Exercise details - Below are the entries to work from; restate word for word the portion that opens with the line containing "ATOM 20 N N" and closes with the line containing "ATOM 24 O O", keeping both.

Input data Block Start

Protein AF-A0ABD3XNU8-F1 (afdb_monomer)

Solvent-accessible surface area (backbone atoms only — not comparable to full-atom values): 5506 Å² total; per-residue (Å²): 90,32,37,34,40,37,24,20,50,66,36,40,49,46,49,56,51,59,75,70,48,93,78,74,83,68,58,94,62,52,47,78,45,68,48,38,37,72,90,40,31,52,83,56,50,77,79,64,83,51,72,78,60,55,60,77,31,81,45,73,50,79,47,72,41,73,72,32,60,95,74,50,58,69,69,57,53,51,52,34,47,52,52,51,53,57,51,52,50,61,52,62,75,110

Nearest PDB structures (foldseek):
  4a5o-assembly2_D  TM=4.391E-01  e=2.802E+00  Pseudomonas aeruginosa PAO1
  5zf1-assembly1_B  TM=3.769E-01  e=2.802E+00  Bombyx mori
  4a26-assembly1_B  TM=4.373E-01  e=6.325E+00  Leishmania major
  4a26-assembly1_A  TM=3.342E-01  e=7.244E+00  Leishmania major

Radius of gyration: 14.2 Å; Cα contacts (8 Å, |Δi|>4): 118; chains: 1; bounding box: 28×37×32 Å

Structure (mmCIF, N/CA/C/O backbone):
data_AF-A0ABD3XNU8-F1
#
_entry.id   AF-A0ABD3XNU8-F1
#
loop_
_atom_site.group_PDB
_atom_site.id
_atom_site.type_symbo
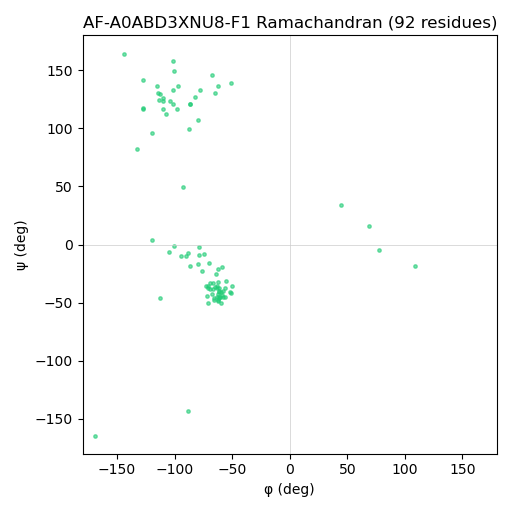l
_atom_site.label_atom_id
_atom_site.label_alt_id
_atom_site.label_comp_id
_atom_site.label_asym_id
_atom_site.label_entity_id
_atom_site.label_seq_id
_atom_site.pdbx_PDB_ins_code
_atom_site.Cartn_x
_atom_site.Cartn_y
_atom_site.Cartn_z
_atom_site.occupancy
_atom_site.B_iso_or_equiv
_atom_site.auth_seq_id
_atom_site.auth_comp_id
_atom_site.auth_asym_id
_atom_site.auth_atom_id
_atom_site.pdbx_PDB_model_num
ATOM 1 N N . MET A 1 1 ? -12.815 0.450 13.751 1.00 85.62 1 MET A N 1
ATOM 2 C CA . MET A 1 1 ? -12.065 -0.245 12.680 1.00 85.62 1 MET A CA 1
ATOM 3 C C . MET A 1 1 ? -10.667 0.355 12.548 1.00 85.62 1 MET A C 1
ATOM 5 O O . MET A 1 1 ? -10.530 1.567 12.633 1.00 85.62 1 MET A O 1
ATOM 9 N N . ARG A 1 2 ? -9.630 -0.464 12.345 1.00 87.12 2 ARG A N 1
ATOM 10 C CA . ARG A 1 2 ? -8.244 -0.021 12.120 1.00 87.12 2 ARG A CA 1
ATOM 11 C C . ARG A 1 2 ? -7.826 -0.292 10.676 1.00 87.12 2 ARG A C 1
ATOM 13 O O . ARG A 1 2 ? -7.890 -1.435 10.221 1.00 87.12 2 ARG A O 1
ATOM 20 N N . LEU A 1 3 ? -7.409 0.756 9.973 1.00 87.88 3 LEU A N 1
ATOM 21 C CA . LEU A 1 3 ? -6.982 0.737 8.580 1.00 87.88 3 LEU A CA 1
ATOM 22 C C . LEU A 1 3 ? -5.494 1.050 8.470 1.00 87.88 3 LEU A C 1
ATOM 24 O O . LEU A 1 3 ? -5.049 2.101 8.922 1.00 87.88 3 LEU A O 1
ATOM 28 N N . LEU A 1 4 ? -4.736 0.161 7.839 1.00 86.81 4 LEU A N 1
ATOM 29 C CA . LEU A 1 4 ? -3.334 0.402 7.529 1.00 86.81 4 LEU A CA 1
ATOM 30 C C . LEU A 1 4 ? -3.195 0.726 6.042 1.00 86.81 4 LEU A C 1
ATOM 32 O O . LEU A 1 4 ? -3.595 -0.068 5.197 1.00 86.81 4 LEU A O 1
ATOM 36 N N . ILE A 1 5 ? -2.611 1.870 5.70
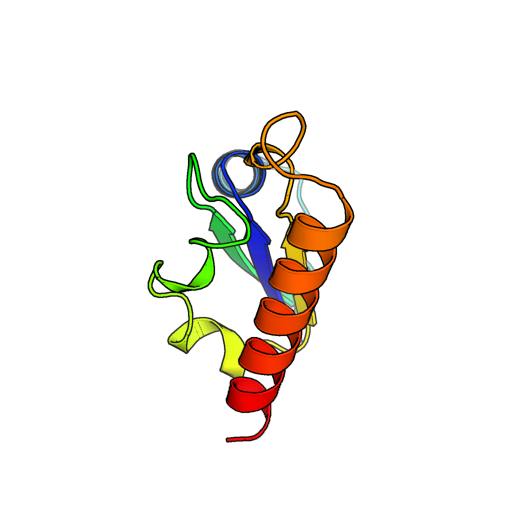9 1.00 87.81 5 ILE A N 1
ATOM 37 C CA . ILE A 1 5 ? -2.252 2.224 4.335 1.00 87.81 5 ILE A CA 1
ATOM 38 C C . ILE A 1 5 ? -0.737 2.121 4.228 1.00 87.81 5 ILE A C 1
ATOM 40 O O . ILE A 1 5 ? -0.012 2.896 4.853 1.00 87.81 5 ILE A O 1
ATOM 44 N N . VAL A 1 6 ? -0.256 1.153 3.453 1.00 85.38 6 VAL A N 1
ATOM 45 C CA . VAL A 1 6 ? 1.170 0.901 3.241 1.00 85.38 6 VAL A CA 1
ATOM 46 C C . VAL A 1 6 ? 1.493 1.180 1.785 1.00 85.38 6 VAL A C 1
ATOM 48 O O . VAL A 1 6 ? 0.817 0.676 0.891 1.00 85.38 6 VAL A O 1
ATOM 51 N N . GLY A 1 7 ? 2.528 1.967 1.530 1.00 84.81 7 GLY A N 1
ATOM 52 C CA . GLY A 1 7 ? 2.999 2.147 0.163 1.00 84.81 7 GLY A CA 1
ATOM 53 C C . GLY A 1 7 ? 4.333 2.851 0.060 1.00 84.81 7 GLY A C 1
ATOM 54 O O . GLY A 1 7 ? 5.069 2.946 1.043 1.00 84.81 7 GLY A O 1
ATOM 55 N N . HIS A 1 8 ? 4.668 3.328 -1.133 1.00 85.44 8 HIS A N 1
ATOM 56 C CA . HIS A 1 8 ? 5.923 4.043 -1.341 1.00 85.44 8 HIS A CA 1
ATOM 57 C C . HIS A 1 8 ? 5.764 5.555 -1.079 1.00 85.44 8 HIS A C 1
ATOM 59 O O . HIS A 1 8 ? 5.051 5.985 -0.165 1.00 85.44 8 HIS A O 1
ATOM 65 N N . SER A 1 9 ? 6.440 6.387 -1.869 1.00 83.12 9 SER A N 1
ATOM 66 C CA . SER A 1 9 ? 6.469 7.847 -1.762 1.00 83.12 9 SER A CA 1
ATOM 67 C C . SER A 1 9 ? 5.081 8.504 -1.791 1.00 83.12 9 SER A C 1
ATOM 69 O O . SER A 1 9 ? 4.886 9.523 -1.127 1.00 83.12 9 SER A O 1
ATOM 71 N N . ILE A 1 10 ? 4.103 7.928 -2.506 1.00 85.44 10 ILE A N 1
ATOM 72 C CA . ILE A 1 10 ? 2.727 8.454 -2.549 1.00 85.44 10 ILE A CA 1
ATOM 73 C C . ILE A 1 10 ? 2.065 8.341 -1.176 1.00 85.44 10 ILE A C 1
ATOM 75 O O . ILE A 1 10 ? 1.526 9.323 -0.673 1.00 85.44 10 ILE A O 1
ATOM 79 N N . VAL A 1 11 ? 2.159 7.182 -0.520 1.00 86.69 11 VAL A N 1
ATOM 80 C CA . VAL A 1 11 ? 1.586 6.980 0.820 1.00 86.69 11 VAL A CA 1
ATOM 81 C C . VAL A 1 11 ? 2.276 7.859 1.864 1.00 86.69 11 VAL A C 1
ATOM 83 O O . VAL A 1 11 ? 1.605 8.410 2.737 1.00 86.69 11 VAL A O 1
ATOM 86 N N . ALA A 1 12 ? 3.593 8.062 1.746 1.00 80.12 12 ALA A N 1
ATOM 87 C CA . ALA A 1 12 ? 4.324 8.980 2.622 1.00 80.12 12 ALA A CA 1
ATOM 88 C C . ALA A 1 12 ? 3.812 10.425 2.482 1.00 80.12 12 ALA A C 1
ATOM 90 O O . ALA A 1 12 ? 3.621 11.123 3.476 1.00 80.12 12 ALA A O 1
ATOM 91 N N . ARG A 1 13 ? 3.531 10.859 1.247 1.00 86.31 13 ARG A N 1
ATOM 92 C CA . ARG A 1 13 ? 2.959 12.182 0.964 1.00 86.31 13 ARG A CA 1
ATOM 93 C C . ARG A 1 13 ? 1.502 12.306 1.396 1.00 86.31 13 ARG A C 1
ATOM 95 O O . ARG A 1 13 ? 1.126 13.355 1.910 1.00 86.31 13 ARG A O 1
ATOM 102 N N . LEU A 1 14 ? 0.701 11.253 1.242 1.00 84.56 14 LEU A N 1
ATOM 103 C CA . LEU A 1 14 ? -0.688 11.240 1.705 1.00 84.56 14 LEU A CA 1
ATOM 10
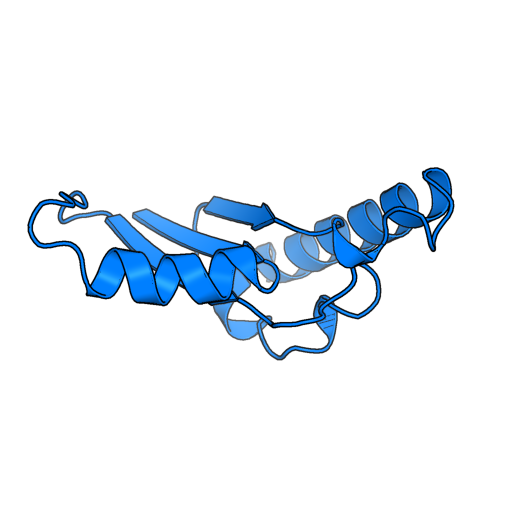4 C C . LEU A 1 14 ? -0.773 11.469 3.215 1.00 84.56 14 LEU A C 1
ATOM 106 O O . LEU A 1 14 ? -1.613 12.250 3.645 1.00 84.56 14 LEU A O 1
ATOM 110 N N . ALA A 1 15 ? 0.121 10.872 4.009 1.00 79.50 15 ALA A N 1
ATOM 111 C CA . ALA A 1 15 ? 0.157 11.096 5.455 1.00 79.50 15 ALA A CA 1
ATOM 112 C C . ALA A 1 15 ? 0.312 12.587 5.813 1.00 79.50 15 ALA A C 1
ATOM 114 O O . ALA A 1 15 ? -0.416 13.105 6.660 1.00 79.50 15 ALA A O 1
ATOM 115 N N . LEU A 1 16 ? 1.224 13.284 5.125 1.00 81.12 16 LEU A N 1
ATOM 116 C CA . LEU A 1 16 ? 1.448 14.723 5.301 1.00 81.12 16 LEU A CA 1
ATOM 117 C C . LEU A 1 16 ? 0.246 15.545 4.825 1.00 81.12 16 LEU A C 1
ATOM 119 O O . LEU A 1 16 ? -0.173 16.481 5.500 1.00 81.12 16 LEU A O 1
ATOM 123 N N . TYR A 1 17 ? -0.331 15.173 3.681 1.00 83.69 17 TYR A N 1
ATOM 124 C CA . TYR A 1 17 ? -1.500 15.844 3.127 1.00 83.69 17 TYR A CA 1
ATOM 125 C C . TYR A 1 17 ? -2.706 15.742 4.068 1.00 83.69 17 TYR A C 1
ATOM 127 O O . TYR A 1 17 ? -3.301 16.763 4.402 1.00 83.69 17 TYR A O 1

Input data Block End

Written answer -
ATOM 20 N N . LEU A 1 3 ? -7.409 0.756 9.973 1.00 87.88 3 LEU A N 1
ATOM 21 C CA . LEU A 1 3 ? -6.982 0.737 8.580 1.00 87.88 3 LEU A CA 1
ATOM 22 C C . LEU A 1 3 ? -5.494 1.050 8.470 1.00 87.88 3 LEU A C 1
ATOM 24 O O . LEU A 1 3 ? -5.049 2.101 8.922 1.00 87.88 3 LEU A O 1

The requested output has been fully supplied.